Start of Data
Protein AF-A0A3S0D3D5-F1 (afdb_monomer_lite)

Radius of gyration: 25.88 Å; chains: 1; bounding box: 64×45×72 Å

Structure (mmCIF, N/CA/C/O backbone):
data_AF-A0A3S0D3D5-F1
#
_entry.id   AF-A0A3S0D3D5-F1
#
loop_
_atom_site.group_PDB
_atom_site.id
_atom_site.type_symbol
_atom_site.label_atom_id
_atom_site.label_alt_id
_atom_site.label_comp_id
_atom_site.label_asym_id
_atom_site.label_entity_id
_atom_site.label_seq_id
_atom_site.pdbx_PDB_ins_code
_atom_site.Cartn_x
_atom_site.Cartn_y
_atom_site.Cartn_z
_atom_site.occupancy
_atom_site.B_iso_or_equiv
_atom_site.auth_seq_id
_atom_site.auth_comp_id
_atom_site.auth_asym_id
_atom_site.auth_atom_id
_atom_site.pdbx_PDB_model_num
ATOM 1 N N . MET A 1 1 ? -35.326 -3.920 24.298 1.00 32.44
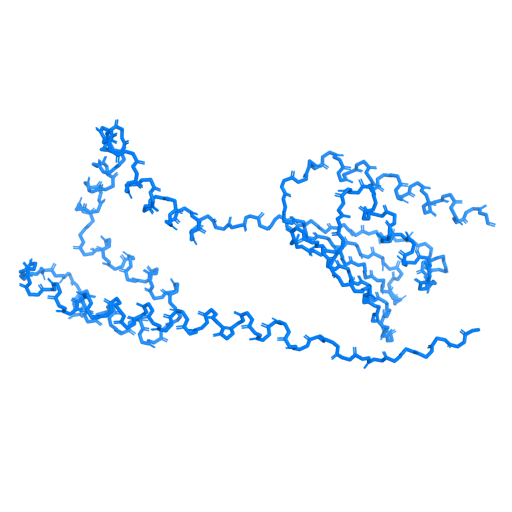 1 MET A N 1
ATOM 2 C CA . MET A 1 1 ? -35.233 -3.091 23.078 1.00 32.44 1 MET A CA 1
ATOM 3 C C . MET A 1 1 ? -34.540 -3.938 22.034 1.00 32.44 1 MET A C 1
ATOM 5 O O . MET A 1 1 ? -33.342 -4.164 22.159 1.00 32.44 1 MET A O 1
ATOM 9 N N . ASP A 1 2 ? -35.293 -4.467 21.075 1.00 28.92 2 ASP A N 1
ATOM 10 C CA . ASP A 1 2 ? -34.747 -5.344 20.041 1.00 28.92 2 ASP A CA 1
ATOM 11 C C . ASP A 1 2 ? -34.007 -4.496 19.008 1.00 28.92 2 ASP A C 1
ATOM 13 O O . ASP A 1 2 ? -34.608 -3.784 18.200 1.00 28.92 2 ASP A O 1
ATOM 17 N N . PHE A 1 3 ? -32.675 -4.525 19.060 1.00 36.81 3 PHE A N 1
ATOM 18 C CA . PHE A 1 3 ? -31.850 -3.930 18.019 1.00 36.81 3 PHE A CA 1
ATOM 19 C C . PHE A 1 3 ? -31.956 -4.803 16.772 1.00 36.81 3 PHE A C 1
ATOM 21 O O . PHE A 1 3 ? -31.192 -5.746 16.578 1.00 36.81 3 PHE A O 1
ATOM 28 N N . ASN A 1 4 ? -32.910 -4.462 15.908 1.00 33.25 4 ASN A N 1
ATOM 29 C CA . ASN A 1 4 ? -32.944 -4.947 14.539 1.00 33.25 4 ASN A CA 1
ATOM 30 C C . ASN A 1 4 ? -31.678 -4.430 13.841 1.00 33.25 4 ASN A C 1
ATOM 32 O O . ASN A 1 4 ? -31.630 -3.305 13.335 1.00 33.25 4 ASN A O 1
ATOM 36 N N . CYS A 1 5 ? -30.614 -5.236 13.878 1.00 39.16 5 CYS A N 1
ATOM 37 C CA . CYS A 1 5 ? -29.354 -4.991 13.192 1.00 39.16 5 CYS A CA 1
ATOM 38 C C . CYS A 1 5 ? -29.605 -5.148 11.688 1.00 39.16 5 CYS A C 1
ATOM 40 O O . CYS A 1 5 ? -29.284 -6.156 11.064 1.00 39.16 5 CYS A O 1
ATOM 42 N N . SER A 1 6 ? -30.258 -4.145 11.105 1.00 39.09 6 SER A N 1
ATOM 43 C CA . SER A 1 6 ? -30.426 -3.997 9.672 1.00 39.09 6 SER A CA 1
ATOM 44 C C . SER A 1 6 ? -29.028 -3.831 9.080 1.00 39.09 6 SER A C 1
ATOM 46 O O . SER A 1 6 ? -28.493 -2.720 9.043 1.00 39.09 6 SER A O 1
ATOM 48 N N . GLN A 1 7 ? -28.437 -4.939 8.625 1.00 41.03 7 GLN A N 1
ATOM 49 C CA . GLN A 1 7 ? -27.226 -4.983 7.809 1.00 41.03 7 GLN A CA 1
ATOM 50 C C . GLN A 1 7 ? -27.468 -4.255 6.479 1.00 41.03 7 GLN A C 1
ATOM 52 O O . GLN A 1 7 ? -27.541 -4.858 5.410 1.00 41.03 7 GLN A O 1
ATOM 57 N N . LYS A 1 8 ? -27.593 -2.928 6.501 1.00 42.31 8 LYS A N 1
ATOM 58 C CA . LYS A 1 8 ? -27.477 -2.151 5.275 1.00 42.31 8 LYS A CA 1
ATOM 59 C C . LYS A 1 8 ? -25.999 -2.131 4.922 1.00 42.31 8 LYS A C 1
ATOM 61 O O . LYS A 1 8 ? -25.181 -1.445 5.530 1.00 42.31 8 LYS A O 1
ATOM 66 N N . SER A 1 9 ? -25.658 -2.987 3.967 1.00 42.06 9 SER A N 1
ATOM 67 C CA . SER A 1 9 ? -24.340 -3.116 3.364 1.00 42.06 9 SER A CA 1
ATOM 68 C C . SER A 1 9 ? -23.970 -1.820 2.633 1.00 42.06 9 SER A C 1
ATOM 70 O O . SER A 1 9 ? -24.108 -1.697 1.422 1.00 42.06 9 SER A O 1
ATOM 72 N N . TYR A 1 10 ? -23.494 -0.814 3.366 1.00 47.00 10 TYR A N 1
ATOM 73 C CA . TYR A 1 10 ? -22.975 0.432 2.787 1.00 47.00 10 TYR A CA 1
ATOM 74 C C . TYR A 1 10 ? -21.510 0.300 2.319 1.00 47.00 10 TYR A C 1
ATOM 76 O O . TYR A 1 10 ? -20.886 1.269 1.888 1.00 47.00 10 TYR A O 1
ATOM 84 N N . LYS A 1 11 ? -20.926 -0.906 2.396 1.00 45.41 11 LYS A N 1
ATOM 85 C CA . LYS A 1 11 ? -19.468 -1.104 2.387 1.00 45.41 11 LYS A CA 1
ATOM 86 C C . LYS A 1 11 ? -18.815 -1.294 1.011 1.00 45.41 11 LYS A C 1
ATOM 88 O O . LYS A 1 11 ? -17.594 -1.400 0.951 1.00 45.41 11 LYS A O 1
ATOM 93 N N . THR A 1 12 ? -19.543 -1.312 -0.103 1.00 49.31 12 THR A N 1
ATOM 94 C CA . THR A 1 12 ? -18.947 -1.722 -1.395 1.00 49.31 12 THR A CA 1
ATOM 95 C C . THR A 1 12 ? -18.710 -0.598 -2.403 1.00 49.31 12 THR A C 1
End of Data
Once you reach the line that contains "ATOM 72 N N", transcribe it and all remaining lines of the listing exactly; skip everything before it.

ATOM 72 N N . TYR A 1 10 ? -23.494 -0.814 3.366 1.00 47.00 10 TYR A N 1
ATOM 73 C CA . TYR A 1 10 ? -22.975 0.432 2.787 1.00 47.00 10 TYR A CA 1
ATOM 74 C C . TYR A 1 10 ? -21.510 0.300 2.319 1.00 47.00 10 TYR A C 1
ATOM 76 O O . TYR A 1 10 ? -20.886 1.269 1.888 1.00 47.00 10 TYR A O 1
ATOM 84 N N . LYS A 1 11 ? -20.926 -0.906 2.396 1.00 45.41 11 LYS A N 1
ATOM 85 C CA . LYS A 1 11 ? -19.468 -1.104 2.387 1.00 45.41 11 LYS A CA 1
ATOM 86 C C . LYS A 1 11 ? -18.815 -1.294 1.011 1.00 45.41 11 LYS A C 1
ATOM 88 O O . LYS A 1 11 ? -17.594 -1.400 0.951 1.00 45.41 11 LYS A O 1
ATOM 93 N N . THR A 1 12 ? -19.543 -1.312 -0.103 1.00 49.31 12 THR A N 1
ATOM 94 C CA . THR A 1 12 ? -18.947 -1.722 -1.395 1.00 49.31 12 THR A CA 1
ATOM 95 C C . THR A 1 12 ? -18.710 -0.598 -2.403 1.00 49.31 12 THR A C 1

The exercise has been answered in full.